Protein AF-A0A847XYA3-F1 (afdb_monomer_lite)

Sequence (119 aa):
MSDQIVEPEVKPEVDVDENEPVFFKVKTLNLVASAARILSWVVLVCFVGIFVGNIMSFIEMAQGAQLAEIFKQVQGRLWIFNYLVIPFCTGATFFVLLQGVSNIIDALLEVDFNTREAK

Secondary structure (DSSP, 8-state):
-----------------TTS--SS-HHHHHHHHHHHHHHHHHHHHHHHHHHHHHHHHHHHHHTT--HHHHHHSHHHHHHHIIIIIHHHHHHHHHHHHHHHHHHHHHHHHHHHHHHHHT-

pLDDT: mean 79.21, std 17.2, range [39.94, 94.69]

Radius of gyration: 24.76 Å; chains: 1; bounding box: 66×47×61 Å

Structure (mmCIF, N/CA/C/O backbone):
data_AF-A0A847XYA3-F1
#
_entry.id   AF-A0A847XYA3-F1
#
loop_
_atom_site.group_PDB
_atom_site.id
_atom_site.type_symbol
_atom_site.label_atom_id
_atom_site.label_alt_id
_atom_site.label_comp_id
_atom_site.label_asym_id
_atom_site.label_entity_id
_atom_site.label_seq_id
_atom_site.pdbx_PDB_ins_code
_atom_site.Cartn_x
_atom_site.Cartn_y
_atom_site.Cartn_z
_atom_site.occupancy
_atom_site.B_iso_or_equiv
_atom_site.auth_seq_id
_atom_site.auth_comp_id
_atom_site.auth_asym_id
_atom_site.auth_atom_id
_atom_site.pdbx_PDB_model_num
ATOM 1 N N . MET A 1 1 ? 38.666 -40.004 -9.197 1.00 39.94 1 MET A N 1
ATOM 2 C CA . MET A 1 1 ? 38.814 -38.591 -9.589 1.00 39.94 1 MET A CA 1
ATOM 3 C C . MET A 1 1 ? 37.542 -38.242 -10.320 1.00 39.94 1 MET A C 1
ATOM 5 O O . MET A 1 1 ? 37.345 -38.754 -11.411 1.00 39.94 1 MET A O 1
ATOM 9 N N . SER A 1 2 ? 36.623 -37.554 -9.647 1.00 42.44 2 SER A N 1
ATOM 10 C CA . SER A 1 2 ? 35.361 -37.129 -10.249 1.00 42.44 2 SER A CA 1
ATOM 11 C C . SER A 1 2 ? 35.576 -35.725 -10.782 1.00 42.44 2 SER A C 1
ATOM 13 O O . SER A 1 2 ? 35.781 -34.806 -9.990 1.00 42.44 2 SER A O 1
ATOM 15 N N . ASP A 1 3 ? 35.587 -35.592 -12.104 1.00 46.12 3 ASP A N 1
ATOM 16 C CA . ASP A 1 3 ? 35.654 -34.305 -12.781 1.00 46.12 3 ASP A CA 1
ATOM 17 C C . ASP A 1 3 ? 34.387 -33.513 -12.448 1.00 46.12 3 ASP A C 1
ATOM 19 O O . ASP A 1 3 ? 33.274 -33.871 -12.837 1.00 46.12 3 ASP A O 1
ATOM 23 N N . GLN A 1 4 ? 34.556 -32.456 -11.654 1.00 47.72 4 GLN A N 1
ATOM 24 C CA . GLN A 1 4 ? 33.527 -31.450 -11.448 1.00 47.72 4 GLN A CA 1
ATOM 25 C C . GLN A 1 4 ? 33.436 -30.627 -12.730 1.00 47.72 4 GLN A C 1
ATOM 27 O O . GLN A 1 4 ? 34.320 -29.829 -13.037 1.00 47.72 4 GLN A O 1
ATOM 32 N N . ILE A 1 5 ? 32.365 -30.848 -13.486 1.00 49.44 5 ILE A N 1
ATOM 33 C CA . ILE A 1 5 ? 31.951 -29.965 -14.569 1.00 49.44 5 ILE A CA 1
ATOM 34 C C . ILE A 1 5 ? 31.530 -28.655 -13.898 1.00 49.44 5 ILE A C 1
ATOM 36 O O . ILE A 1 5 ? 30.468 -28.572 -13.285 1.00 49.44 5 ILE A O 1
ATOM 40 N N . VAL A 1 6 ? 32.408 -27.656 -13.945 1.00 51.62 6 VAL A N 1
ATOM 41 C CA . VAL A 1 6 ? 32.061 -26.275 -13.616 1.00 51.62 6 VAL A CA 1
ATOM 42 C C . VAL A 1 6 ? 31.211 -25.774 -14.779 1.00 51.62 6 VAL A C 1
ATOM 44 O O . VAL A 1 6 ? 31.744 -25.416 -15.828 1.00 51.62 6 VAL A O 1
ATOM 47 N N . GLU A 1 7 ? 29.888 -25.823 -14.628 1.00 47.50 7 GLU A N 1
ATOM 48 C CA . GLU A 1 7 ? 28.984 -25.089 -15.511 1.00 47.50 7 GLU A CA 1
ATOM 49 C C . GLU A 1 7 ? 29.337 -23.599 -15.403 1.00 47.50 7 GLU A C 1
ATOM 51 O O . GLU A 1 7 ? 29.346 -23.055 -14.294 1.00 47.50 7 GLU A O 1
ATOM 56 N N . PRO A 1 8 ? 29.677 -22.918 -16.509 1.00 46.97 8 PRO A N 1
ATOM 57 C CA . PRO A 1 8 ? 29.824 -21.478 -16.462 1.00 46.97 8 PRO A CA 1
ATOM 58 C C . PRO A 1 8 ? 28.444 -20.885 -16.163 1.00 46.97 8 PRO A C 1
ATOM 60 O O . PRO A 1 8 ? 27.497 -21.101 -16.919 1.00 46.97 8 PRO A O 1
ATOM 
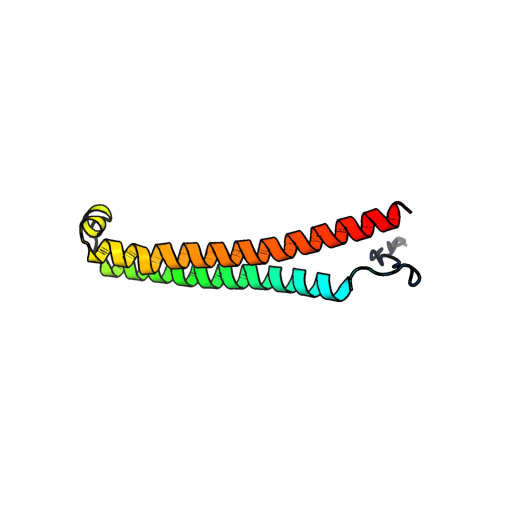63 N N . GLU A 1 9 ? 28.327 -20.144 -15.057 1.00 45.38 9 GLU A N 1
ATOM 64 C CA . GLU A 1 9 ? 27.204 -19.238 -14.815 1.00 45.38 9 GLU A CA 1
ATOM 65 C C . GLU A 1 9 ? 27.112 -18.275 -16.005 1.00 45.38 9 GLU A C 1
ATOM 67 O O . GLU A 1 9 ? 27.825 -17.271 -16.076 1.00 45.38 9 GLU A O 1
ATOM 72 N N . VAL A 1 10 ? 26.233 -18.583 -16.956 1.00 43.94 10 VAL A N 1
ATOM 73 C CA . VAL A 1 10 ? 25.813 -17.636 -17.982 1.00 43.94 10 VAL A CA 1
ATOM 74 C C . VAL A 1 10 ? 24.960 -16.596 -17.268 1.00 43.94 10 VAL A C 1
ATOM 76 O O . VAL A 1 10 ? 23.741 -16.717 -17.151 1.00 43.94 10 VAL A O 1
ATOM 79 N N . LYS A 1 11 ? 25.618 -15.562 -16.742 1.00 44.00 11 LYS A N 1
ATOM 80 C CA . LYS A 1 11 ? 24.962 -14.272 -16.557 1.00 44.00 11 LYS A CA 1
ATOM 81 C C . LYS A 1 11 ? 24.456 -13.861 -17.939 1.00 44.00 11 LYS A C 1
ATOM 83 O O . LYS A 1 11 ? 25.258 -13.874 -18.873 1.00 44.00 11 LYS A O 1
ATOM 88 N N . PRO A 1 12 ? 23.176 -13.502 -18.106 1.00 42.03 12 PRO A N 1
ATOM 89 C CA . PRO A 1 12 ? 22.741 -12.876 -19.335 1.00 42.03 12 PRO A CA 1
ATOM 90 C C . PRO A 1 12 ? 23.305 -11.453 -19.307 1.00 42.03 12 PRO A C 1
ATOM 92 O O . PRO A 1 12 ? 22.643 -10.507 -18.886 1.00 42.03 12 PRO A O 1
ATOM 95 N N . GLU A 1 13 ? 24.578 -11.300 -19.667 1.00 44.69 13 GLU A N 1
ATOM 96 C CA . GLU A 1 13 ? 25.065 -10.032 -20.184 1.00 44.69 13 GLU A CA 1
ATOM 97 C C . GLU A 1 13 ? 24.386 -9.880 -21.539 1.00 44.69 13 GLU A C 1
ATOM 99 O O . GLU A 1 13 ? 24.791 -10.465 -22.537 1.00 44.69 13 GLU A O 1
ATOM 104 N N . VAL A 1 14 ? 23.250 -9.184 -21.524 1.00 49.50 14 VAL A N 1
ATOM 105 C CA . VAL A 1 14 ? 22.644 -8.652 -22.737 1.00 49.50 14 VAL A CA 1
ATOM 106 C C . VAL A 1 14 ? 23.713 -7.757 -23.350 1.00 49.50 14 VAL A C 1
ATOM 108 O O . VAL A 1 14 ? 24.026 -6.703 -22.794 1.00 49.50 14 VAL A O 1
ATOM 111 N N . ASP A 1 15 ? 24.320 -8.237 -24.430 1.00 42.19 15 ASP A N 1
ATOM 112 C CA . ASP A 1 15 ? 25.325 -7.527 -25.210 1.00 42.19 15 ASP A CA 1
ATOM 113 C C . ASP A 1 15 ? 24.601 -6.361 -25.897 1.00 42.19 15 ASP A C 1
ATOM 115 O O . ASP A 1 15 ? 23.980 -6.498 -26.950 1.00 42.19 15 ASP A O 1
ATOM 119 N N . VAL A 1 16 ? 24.529 -5.224 -25.202 1.00 50.25 16 VAL A N 1
ATOM 120 C CA . VAL A 1 16 ? 23.917 -4.008 -25.734 1.00 50.25 16 VAL A CA 1
ATOM 121 C C . VAL A 1 16 ? 24.915 -3.430 -26.729 1.00 50.25 16 VAL A C 1
ATOM 123 O O . VAL A 1 16 ? 25.858 -2.759 -26.316 1.00 50.25 16 VAL A O 1
ATOM 126 N N . ASP A 1 17 ? 24.711 -3.699 -28.019 1.00 47.75 17 ASP A N 1
ATOM 127 C CA . ASP A 1 17 ? 25.466 -3.073 -29.108 1.00 47.75 17 ASP A CA 1
ATOM 128 C C . ASP A 1 17 ? 25.476 -1.544 -28.911 1.00 47.75 17 ASP A C 1
ATOM 130 O O . ASP A 1 17 ? 24.437 -0.874 -28.939 1.00 47.75 17 ASP A O 1
ATOM 134 N N . GLU A 1 18 ? 26.664 -0.993 -28.641 1.00 51.41 18 GLU A N 1
ATOM 135 C CA . GLU A 1 18 ? 26.879 0.416 -28.292 1.00 51.41 18 GLU A CA 1
ATOM 136 C C . GLU A 1 18 ? 26.534 1.385 -29.439 1.00 51.41 18 GLU A C 1
ATOM 138 O O . GLU A 1 18 ? 26.459 2.595 -29.209 1.00 51.41 18 GLU A O 1
ATOM 143 N N . ASN A 1 19 ? 26.305 0.888 -30.662 1.00 48.91 19 ASN A N 1
ATOM 144 C CA . ASN A 1 19 ? 26.006 1.717 -31.832 1.00 48.91 19 ASN A CA 1
ATOM 145 C C . ASN A 1 19 ? 24.515 1.892 -32.139 1.00 48.91 19 ASN A C 1
ATOM 147 O O . ASN A 1 19 ? 24.171 2.674 -33.032 1.00 48.91 19 ASN A O 1
ATOM 151 N N . GLU A 1 20 ? 23.614 1.225 -31.418 1.00 52.31 20 GLU A N 1
ATOM 152 C CA . GLU A 1 20 ? 22.186 1.462 -31.605 1.00 52.31 20 GLU A CA 1
ATOM 153 C C . GLU A 1 20 ? 21.725 2.707 -30.833 1.00 52.31 20 GLU A C 1
ATOM 155 O O . GLU A 1 20 ? 22.092 2.893 -29.668 1.00 52.31 20 GLU A O 1
ATOM 160 N N . PRO A 1 21 ? 20.900 3.590 -31.432 1.00 49.06 21 PRO A N 1
ATOM 161 C CA . PRO A 1 21 ? 20.346 4.731 -30.720 1.00 49.06 21 PRO A CA 1
ATOM 162 C C . PRO A 1 21 ? 19.442 4.226 -29.593 1.00 49.06 21 PRO A C 1
ATOM 164 O O . PRO A 1 21 ? 18.285 3.868 -29.796 1.00 49.06 21 PRO A O 1
ATOM 167 N N . VAL A 1 22 ? 19.995 4.200 -28.384 1.00 54.75 22 VAL A N 1
ATOM 168 C CA . VAL A 1 22 ? 19.295 3.815 -27.165 1.00 54.75 22 VAL A CA 1
ATOM 169 C C . VAL A 1 22 ? 18.177 4.832 -26.908 1.00 54.75 22 VAL A C 1
ATOM 171 O O . VAL A 1 22 ? 18.435 5.932 -26.414 1.00 54.75 22 VAL A O 1
ATOM 174 N N . PHE A 1 23 ? 16.927 4.480 -27.233 1.00 57.91 23 PHE A N 1
ATOM 175 C CA . PHE A 1 23 ? 15.764 5.349 -26.996 1.00 57.91 23 PHE A CA 1
ATOM 176 C C . PHE A 1 23 ? 15.577 5.658 -25.502 1.00 57.91 23 PHE A C 1
ATOM 178 O O . PHE A 1 23 ? 15.123 6.747 -25.145 1.00 57.91 23 PHE A O 1
ATOM 185 N N . PHE A 1 24 ? 15.992 4.739 -24.618 1.00 60.84 24 PHE A N 1
ATOM 186 C CA . PHE A 1 24 ? 15.883 4.894 -23.171 1.00 60.84 24 PHE A CA 1
ATOM 187 C C . PHE A 1 24 ? 17.102 4.386 -22.400 1.00 60.84 24 PHE A C 1
ATOM 189 O O . PHE A 1 24 ? 17.608 3.296 -22.644 1.00 60.84 24 PHE A O 1
ATOM 196 N N . LYS A 1 25 ? 17.526 5.124 -21.365 1.00 74.69 25 LYS A N 1
ATOM 197 C CA . LYS A 1 25 ? 18.589 4.682 -20.444 1.00 74.69 25 LYS A CA 1
ATOM 198 C C . LYS A 1 25 ? 18.114 3.491 -19.595 1.00 74.69 25 LYS A C 1
ATOM 200 O O . LYS A 1 25 ? 17.639 3.682 -18.475 1.00 74.69 25 LYS A O 1
ATOM 205 N N . VAL A 1 26 ? 18.291 2.272 -20.112 1.00 74.38 26 VAL A N 1
ATOM 206 C CA . VAL A 1 26 ? 17.849 0.988 -19.525 1.00 74.38 26 VAL A CA 1
ATOM 207 C C . VAL A 1 26 ? 18.208 0.869 -18.044 1.00 74.38 26 VAL A C 1
ATOM 209 O O . VAL A 1 26 ? 17.354 0.578 -17.211 1.00 74.38 26 VAL A O 1
ATOM 212 N N . LYS A 1 27 ? 19.457 1.182 -17.679 1.00 75.56 27 LYS A N 1
ATOM 213 C CA . LYS A 1 27 ? 19.932 1.122 -16.287 1.00 75.56 27 LYS A CA 1
ATOM 214 C C . LYS A 1 27 ? 19.129 2.027 -15.345 1.00 75.56 27 LYS A C 1
ATOM 216 O O . LYS A 1 27 ? 18.866 1.650 -14.207 1.00 75.56 27 LYS A O 1
ATOM 221 N N . THR A 1 28 ? 18.738 3.213 -15.808 1.00 76.94 28 THR A N 1
ATOM 222 C CA . THR A 1 28 ? 17.941 4.160 -15.020 1.00 76.94 28 THR A CA 1
ATOM 223 C C . THR A 1 28 ? 16.495 3.690 -14.897 1.00 76.94 28 THR A C 1
ATOM 225 O O . THR A 1 28 ? 15.952 3.718 -13.798 1.00 76.94 28 THR A O 1
ATOM 228 N N . LEU A 1 29 ? 15.890 3.212 -15.987 1.00 81.12 29 LEU A N 1
ATOM 229 C CA . LEU A 1 29 ? 14.522 2.686 -15.971 1.00 81.12 29 LEU A CA 1
ATOM 230 C C . LEU A 1 29 ? 14.387 1.449 -15.079 1.00 81.12 29 LEU A C 1
ATOM 232 O O . LEU A 1 29 ? 13.507 1.423 -14.224 1.00 81.12 29 LEU A O 1
ATOM 236 N N . ASN A 1 30 ? 15.310 0.490 -15.183 1.00 82.19 30 ASN A N 1
ATOM 237 C CA . ASN A 1 30 ? 15.338 -0.686 -14.310 1.00 82.19 30 ASN A CA 1
ATOM 238 C C . ASN A 1 30 ? 15.494 -0.314 -12.831 1.00 82.19 30 ASN A C 1
ATOM 240 O O . ASN A 1 30 ? 14.851 -0.908 -11.964 1.00 82.19 30 ASN A O 1
ATOM 244 N N . LEU A 1 31 ? 16.318 0.693 -12.526 1.00 83.69 31 LEU A N 1
ATOM 245 C CA . LEU A 1 31 ? 16.471 1.177 -11.156 1.00 83.69 31 LEU A CA 1
ATOM 246 C C . LEU A 1 31 ? 15.163 1.784 -10.635 1.00 83.69 31 LEU A C 1
ATOM 248 O O . LEU A 1 31 ? 14.761 1.471 -9.516 1.00 83.69 31 LEU A O 1
ATOM 252 N N . VAL A 1 32 ? 14.475 2.599 -11.441 1.00 84.94 32 VAL A N 1
ATOM 253 C CA . VAL A 1 32 ? 13.172 3.179 -11.074 1.00 84.94 32 VAL A CA 1
ATOM 254 C C . VAL A 1 32 ? 12.112 2.091 -10.901 1.00 84.94 32 VAL A C 1
ATOM 256 O O . VAL A 1 32 ? 11.397 2.111 -9.903 1.00 84.94 32 VAL A O 1
ATOM 259 N N . ALA A 1 33 ? 12.035 1.116 -11.810 1.00 86.69 33 ALA A N 1
ATOM 260 C CA . ALA A 1 33 ? 11.081 0.012 -11.725 1.00 86.69 33 ALA A CA 1
ATOM 261 C C . ALA A 1 33 ? 11.302 -0.839 -10.468 1.00 86.69 33 ALA A C 1
ATOM 263 O O . ALA A 1 33 ? 10.345 -1.152 -9.755 1.00 86.69 33 ALA A O 1
ATOM 264 N N . SER A 1 34 ? 12.561 -1.161 -10.158 1.00 87.38 34 SER A N 1
ATOM 265 C CA . SER A 1 34 ? 12.938 -1.916 -8.961 1.00 87.38 34 SER A CA 1
ATOM 266 C C . SER A 1 34 ? 12.639 -1.136 -7.677 1.00 87.38 34 SER A C 1
ATOM 268 O O . SER A 1 34 ? 12.000 -1.662 -6.764 1.00 87.38 34 SER A O 1
ATOM 270 N N . ALA A 1 35 ? 13.008 0.148 -7.624 1.00 89.00 35 ALA A N 1
ATOM 271 C CA . ALA A 1 35 ? 12.711 1.010 -6.485 1.00 89.00 35 ALA A CA 1
ATOM 272 C C . ALA A 1 35 ? 11.199 1.167 -6.261 1.00 89.00 35 ALA A C 1
ATOM 274 O O . ALA A 1 35 ? 10.738 1.015 -5.133 1.00 89.00 35 ALA A O 1
ATOM 275 N N . ALA A 1 36 ? 10.420 1.409 -7.320 1.00 89.00 36 ALA A N 1
ATOM 276 C CA . ALA A 1 36 ? 8.962 1.502 -7.247 1.00 89.00 36 ALA A CA 1
ATOM 277 C C . ALA A 1 36 ? 8.327 0.194 -6.750 1.00 89.00 36 ALA A C 1
ATOM 279 O O . ALA A 1 36 ? 7.416 0.239 -5.925 1.00 89.00 36 ALA A O 1
ATOM 280 N N . ARG A 1 37 ? 8.858 -0.963 -7.163 1.00 89.12 37 ARG A N 1
ATOM 281 C CA . ARG A 1 37 ? 8.401 -2.282 -6.705 1.00 89.12 37 ARG A CA 1
ATOM 282 C C . ARG A 1 37 ? 8.711 -2.514 -5.227 1.00 89.12 37 ARG A C 1
ATOM 284 O O . ARG A 1 37 ? 7.865 -3.007 -4.496 1.00 89.12 37 ARG A O 1
ATOM 291 N N . ILE A 1 38 ? 9.903 -2.159 -4.756 1.00 92.75 38 ILE A N 1
ATOM 292 C CA . ILE A 1 38 ? 10.241 -2.286 -3.328 1.00 92.75 38 ILE A CA 1
ATOM 293 C C . ILE A 1 38 ? 9.379 -1.327 -2.500 1.00 92.75 38 ILE A C 1
ATOM 295 O O . ILE A 1 38 ? 8.798 -1.722 -1.488 1.00 92.75 38 ILE A O 1
ATOM 299 N N . LEU A 1 39 ? 9.256 -0.076 -2.949 1.00 92.31 39 LEU A N 1
ATOM 300 C CA . LEU A 1 39 ? 8.437 0.933 -2.285 1.00 92.31 39 LEU A CA 1
ATOM 301 C C . LEU A 1 39 ? 6.960 0.538 -2.244 1.00 92.31 39 LEU A C 1
ATOM 303 O O . LEU A 1 39 ? 6.321 0.799 -1.228 1.00 92.31 39 LEU A O 1
ATOM 307 N N . SER A 1 40 ? 6.420 -0.119 -3.280 1.00 91.69 40 SER A N 1
ATOM 308 C CA . SER A 1 40 ? 5.027 -0.582 -3.277 1.00 91.69 40 SER A CA 1
ATOM 309 C C . SER A 1 40 ? 4.780 -1.519 -2.095 1.00 91.69 40 SER A C 1
ATOM 311 O O . SER A 1 40 ? 3.882 -1.276 -1.289 1.00 91.69 40 SER A O 1
ATOM 313 N N . TRP A 1 41 ? 5.635 -2.524 -1.911 1.00 91.25 41 TRP A N 1
ATOM 314 C CA . TRP A 1 41 ? 5.529 -3.464 -0.799 1.00 91.25 41 TRP A CA 1
ATOM 315 C C . TRP A 1 41 ? 5.711 -2.803 0.565 1.00 91.25 41 TRP A C 1
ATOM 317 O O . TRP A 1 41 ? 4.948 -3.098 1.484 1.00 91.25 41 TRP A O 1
=====
> **Task directions**: Copy the records above exactly, beginning at the line that contains "ATOM 152 C CA" and stopping after the line that contains "ATOM 160 N N".

> **Completed exercise**:
ATOM 152 C CA . GLU A 1 20 ? 22.186 1.462 -31.605 1.00 52.31 20 GLU A CA 1
ATOM 153 C C . GLU A 1 20 ? 21.725 2.707 -30.833 1.00 52.31 20 GLU A C 1
ATOM 155 O O . GLU A 1 20 ? 22.092 2.893 -29.668 1.00 52.31 20 GLU A O 1
ATOM 160 N N . PRO A 1 21 ? 20.900 3.590 -31.432 1.00 49.06 21 PRO A N 1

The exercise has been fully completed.